Scientist announcing to startled colleagues why the giant tadpole that turned into the smog monster is so strange, in Godzilla vs. the Smog Monster, 1972
On Talk, Excessively Cool:
Are you holding? Do you have any shit? Hash? Downers? Anything?
Newly widowed Jacqueline Bisset to hippies at the funeral in The Grasshopper, 1969
On Talking Heads, Employment Problems of:
Who’s going to believe a talking head? Get a job in a sideshow!
Mad scientist to the head of the decapitated doctor in Re-Animator, 1985
On Talking Heads, What to Say to:
You think I’m afraid of you? A head in search of a body?
Scientist to talking head in The Brain That Wouldn’t Die, 1962
On Talkin’ Back to Commies, Beatnik Prisoners and:
Chick: Your whole caper’s a boodle of bad jive. You’re comin’ strictly from Squaresville. Ha, ha. What a gas!

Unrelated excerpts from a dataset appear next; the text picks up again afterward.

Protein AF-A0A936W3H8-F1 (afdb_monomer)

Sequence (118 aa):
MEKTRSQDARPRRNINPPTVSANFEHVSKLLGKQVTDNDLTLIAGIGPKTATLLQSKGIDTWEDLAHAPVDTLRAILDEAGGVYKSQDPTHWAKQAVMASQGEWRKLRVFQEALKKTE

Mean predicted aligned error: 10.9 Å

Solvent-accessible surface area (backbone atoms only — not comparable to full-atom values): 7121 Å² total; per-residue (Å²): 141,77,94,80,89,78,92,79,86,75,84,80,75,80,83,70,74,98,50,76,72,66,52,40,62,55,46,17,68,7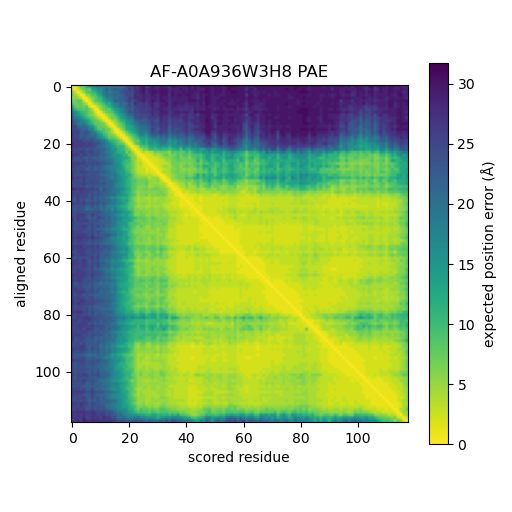3,70,74,43,89,62,56,90,46,50,52,54,75,35,84,82,34,44,73,68,51,35,52,53,38,36,75,72,71,35,59,36,29,61,46,39,37,70,46,50,46,66,58,50,45,50,55,25,51,75,70,32,78,78,44,55,78,48,73,48,79,56,42,23,63,42,19,48,27,53,67,70,64,36,54,70,59,40,50,54,51,55,56,52,54,68,72,73,113

Foldseek 3Di:
DDDDDDDDDDDPPPCDDPDVVVLQVVLCVVVVHRDDAQPLCLQPQQDPVNQVLCVVVVSRHLQSLLVDDQVNLCVSLVVVDDPSNVGRSNCSNVLSVCVVVSVSVVSVVVVVVVVVVD

pLDDT: mean 78.29, std 17.21, range [39.25, 93.0]

Secondary structure (DSSP, 8-state):
--------S----------THHHHHHHHHHHTS---TT-GGGSTT--HHHHHHHHTTT--SHHHHHHS-HHHHHHHHHHH-GGGTTS-GGGHHHHHHHHHTT-HHHHHHHHHHHHTT-

Radius of gyration: 20.61 Å; Cα contacts (8 Å, |Δi|>4): 91; chains: 1; bounding box: 47×29×71 Å

Nearest PDB structures (foldseek):
  6yxx-assembly1_BS  TM=4.541E-01  e=1.679E-01  Trypanosoma brucei brucei
  6hix-assembly1_BS  TM=5.556E-01  e=8.112E-01  Trypanosoma brucei brucei
  5a9j-assembly4_D  TM=5.684E-01  e=1.064E+00  Homo sapiens
  7aoi-assembly1_BS  TM=4.085E-01  e=5.856E-01  Trypanosoma brucei
  6yxy-assembly1_BS  TM=4.756E-01  e=1.474E+00  Trypanosoma brucei brucei

Structure (mmCIF, N/CA/C/O backbone):
data_AF-A0A936W3H8-F1
#
_entry.id   AF-A0A936W3H8-F1
#
loop_
_atom_site.group_PDB
_atom_site.id
_atom_site.type_symbol
_atom_site.label_atom_id
_atom_site.label_alt_id
_atom_site.label_comp_id
_atom_site.label_asym_id
_atom_site.label_entity_id
_atom_site.label_seq_id
_atom_site.pdbx_PDB_ins_code
_atom_site.Cartn_x
_atom_site.Cartn_y
_atom_site.Cartn_z
_atom_site.occupancy
_atom_site.B_iso_or_equiv
_atom_site.auth_seq_id
_atom_site.auth_comp_id
_atom_site.auth_asym_id
_atom_site.auth_atom_id
_atom_site.pdbx_PDB_model_num
ATOM 1 N N . MET A 1 1 ? -31.763 19.073 55.697 1.00 50.75 1 MET A N 1
ATOM 2 C CA . MET A 1 1 ? -31.313 17.811 56.333 1.00 50.75 1 MET A CA 1
ATOM 3 C C . MET A 1 1 ? -32.150 16.737 55.648 1.00 50.75 1 MET A C 1
ATOM 5 O O . MET A 1 1 ? -33.350 16.922 55.639 1.00 50.75 1 MET A O 1
ATOM 9 N N . GLU A 1 2 ? -31.668 15.831 54.798 1.00 42.94 2 GLU A N 1
ATOM 10 C CA . GLU A 1 2 ? -30.595 14.829 54.893 1.00 42.94 2 GLU A CA 1
ATOM 11 C C . GLU A 1 2 ? -30.127 14.479 53.465 1.00 42.94 2 GLU A C 1
ATOM 13 O O . GLU A 1 2 ? -30.926 14.171 52.591 1.00 42.94 2 GLU A O 1
ATOM 18 N N . LYS A 1 3 ? -28.856 14.714 53.129 1.00 54.00 3 LYS A N 1
ATOM 19 C CA . LYS A 1 3 ? -27.869 13.680 52.758 1.00 54.00 3 LYS A CA 1
ATOM 20 C C . LYS A 1 3 ? -28.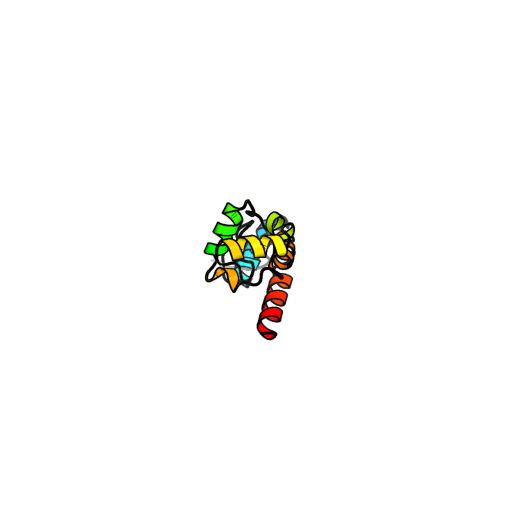429 12.257 52.576 1.00 54.00 3 LYS A C 1
ATOM 22 O O . LYS A 1 3 ? -28.648 11.565 53.558 1.00 54.00 3 LYS A O 1
ATOM 27 N N . THR A 1 4 ? -28.410 11.749 51.345 1.00 51.44 4 THR A N 1
ATOM 28 C CA . THR A 1 4 ? -27.924 10.383 51.089 1.00 51.44 4 THR A CA 1
ATOM 29 C C . THR A 1 4 ? -27.379 10.250 49.671 1.00 51.44 4 THR A C 1
ATOM 31 O O . THR A 1 4 ? -28.004 10.578 48.670 1.00 51.44 4 THR A O 1
ATOM 34 N N . ARG A 1 5 ? -26.125 9.813 49.650 1.00 51.97 5 ARG A N 1
ATOM 35 C CA . ARG A 1 5 ? -25.278 9.460 48.521 1.00 51.97 5 ARG A CA 1
ATOM 36 C C . ARG A 1 5 ? -25.594 8.012 48.166 1.00 51.97 5 ARG A C 1
ATOM 38 O O . ARG A 1 5 ? -25.344 7.145 48.994 1.00 51.97 5 ARG A O 1
ATOM 45 N N . SER A 1 6 ? -26.040 7.763 46.942 1.00 50.25 6 SER A N 1
ATOM 46 C CA . SER A 1 6 ? -26.040 6.425 46.347 1.00 50.25 6 SER A CA 1
ATOM 47 C C . SER A 1 6 ? -25.563 6.527 44.905 1.00 50.25 6 SER A C 1
ATOM 49 O O . SER A 1 6 ? -26.330 6.738 43.974 1.00 50.25 6 SER A O 1
ATOM 51 N N . GLN A 1 7 ? -24.244 6.411 44.749 1.00 53.38 7 GLN A N 1
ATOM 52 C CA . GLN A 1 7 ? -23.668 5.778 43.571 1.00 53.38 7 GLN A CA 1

Major Wan: Where are the others? How did you get here? Where are they taking the prisoner?
Chick: Crazy.
Major Wan: We will stay here until he answers … in words I understand.
The beatnik U.S. communications officer being questioned and tortured by the Reds in the Korean War film Jet Attack, 1958
On Talks in the Ladies’ Room, Ones We’d Like to Overhear:
While you were plugging your stepfather, your husband was plugging me—and he was great!
Kim Cattrall to Meg Tilly in the ladies’ room during a dinner party in Masquerade, 1988
On Tearing Off Someone’s Arm, Why Not to Be Upset:
So what? He had two.
Explanation as to why he tore off a suspect’s arm, given by c
op and Harvard grad Carl Weathers in Action Jackson, 1988
On Teenage Girls, Difficult:
Hospital orderly: She was suffering from paranoia and hallucinations, induced by tranquilizers, cocaine, amphetamines, alcohol …
Mother (shrugging): She’s always been difficult.
Bibi Besch as the mother of tramp-actress Pia Zadora in The Lonely Lady, 1983
On Teenagers, Clever:
Demonstrator: We want peace, not police.
Girlfriend: Hey, that rhymes.
Teen longhairs in Riot on Sunset Strip, 1967
On Teenage Senators, Great Speeches from:
Mr. Speaker, America’s greatest contribution has been to teach the whole world that getting old is such a drag.
Diane Varsi as the teen senator in Wild in the Streets, 1968
On Teen Dialogue, Great Moments in:
When I have a naughty dream at night she makes me feel like hanging myself.
Sandra Dee as Molly, talking about her repressive mother in A Summer Place, 1959
On Television Broadcasts, Ones You Never Hear in Real Life:
First man: This is KTTV Studios in Hollywood to Mount Wilson. We are being attacked by the Slime People. They have us walled in the city. If you have any information about this wall, please contact us immediately.
Second man: If anybody’s listening, this is no joke. I’m a marine. I was fighting the Slime People and was knocked out. I guess they thought I was dead and left me there. The Slime People made a fog, and the fog turned to a wall. If anyone knows how to get through this thing, then I’m sure that there’s a few other people just like us, that still have hope.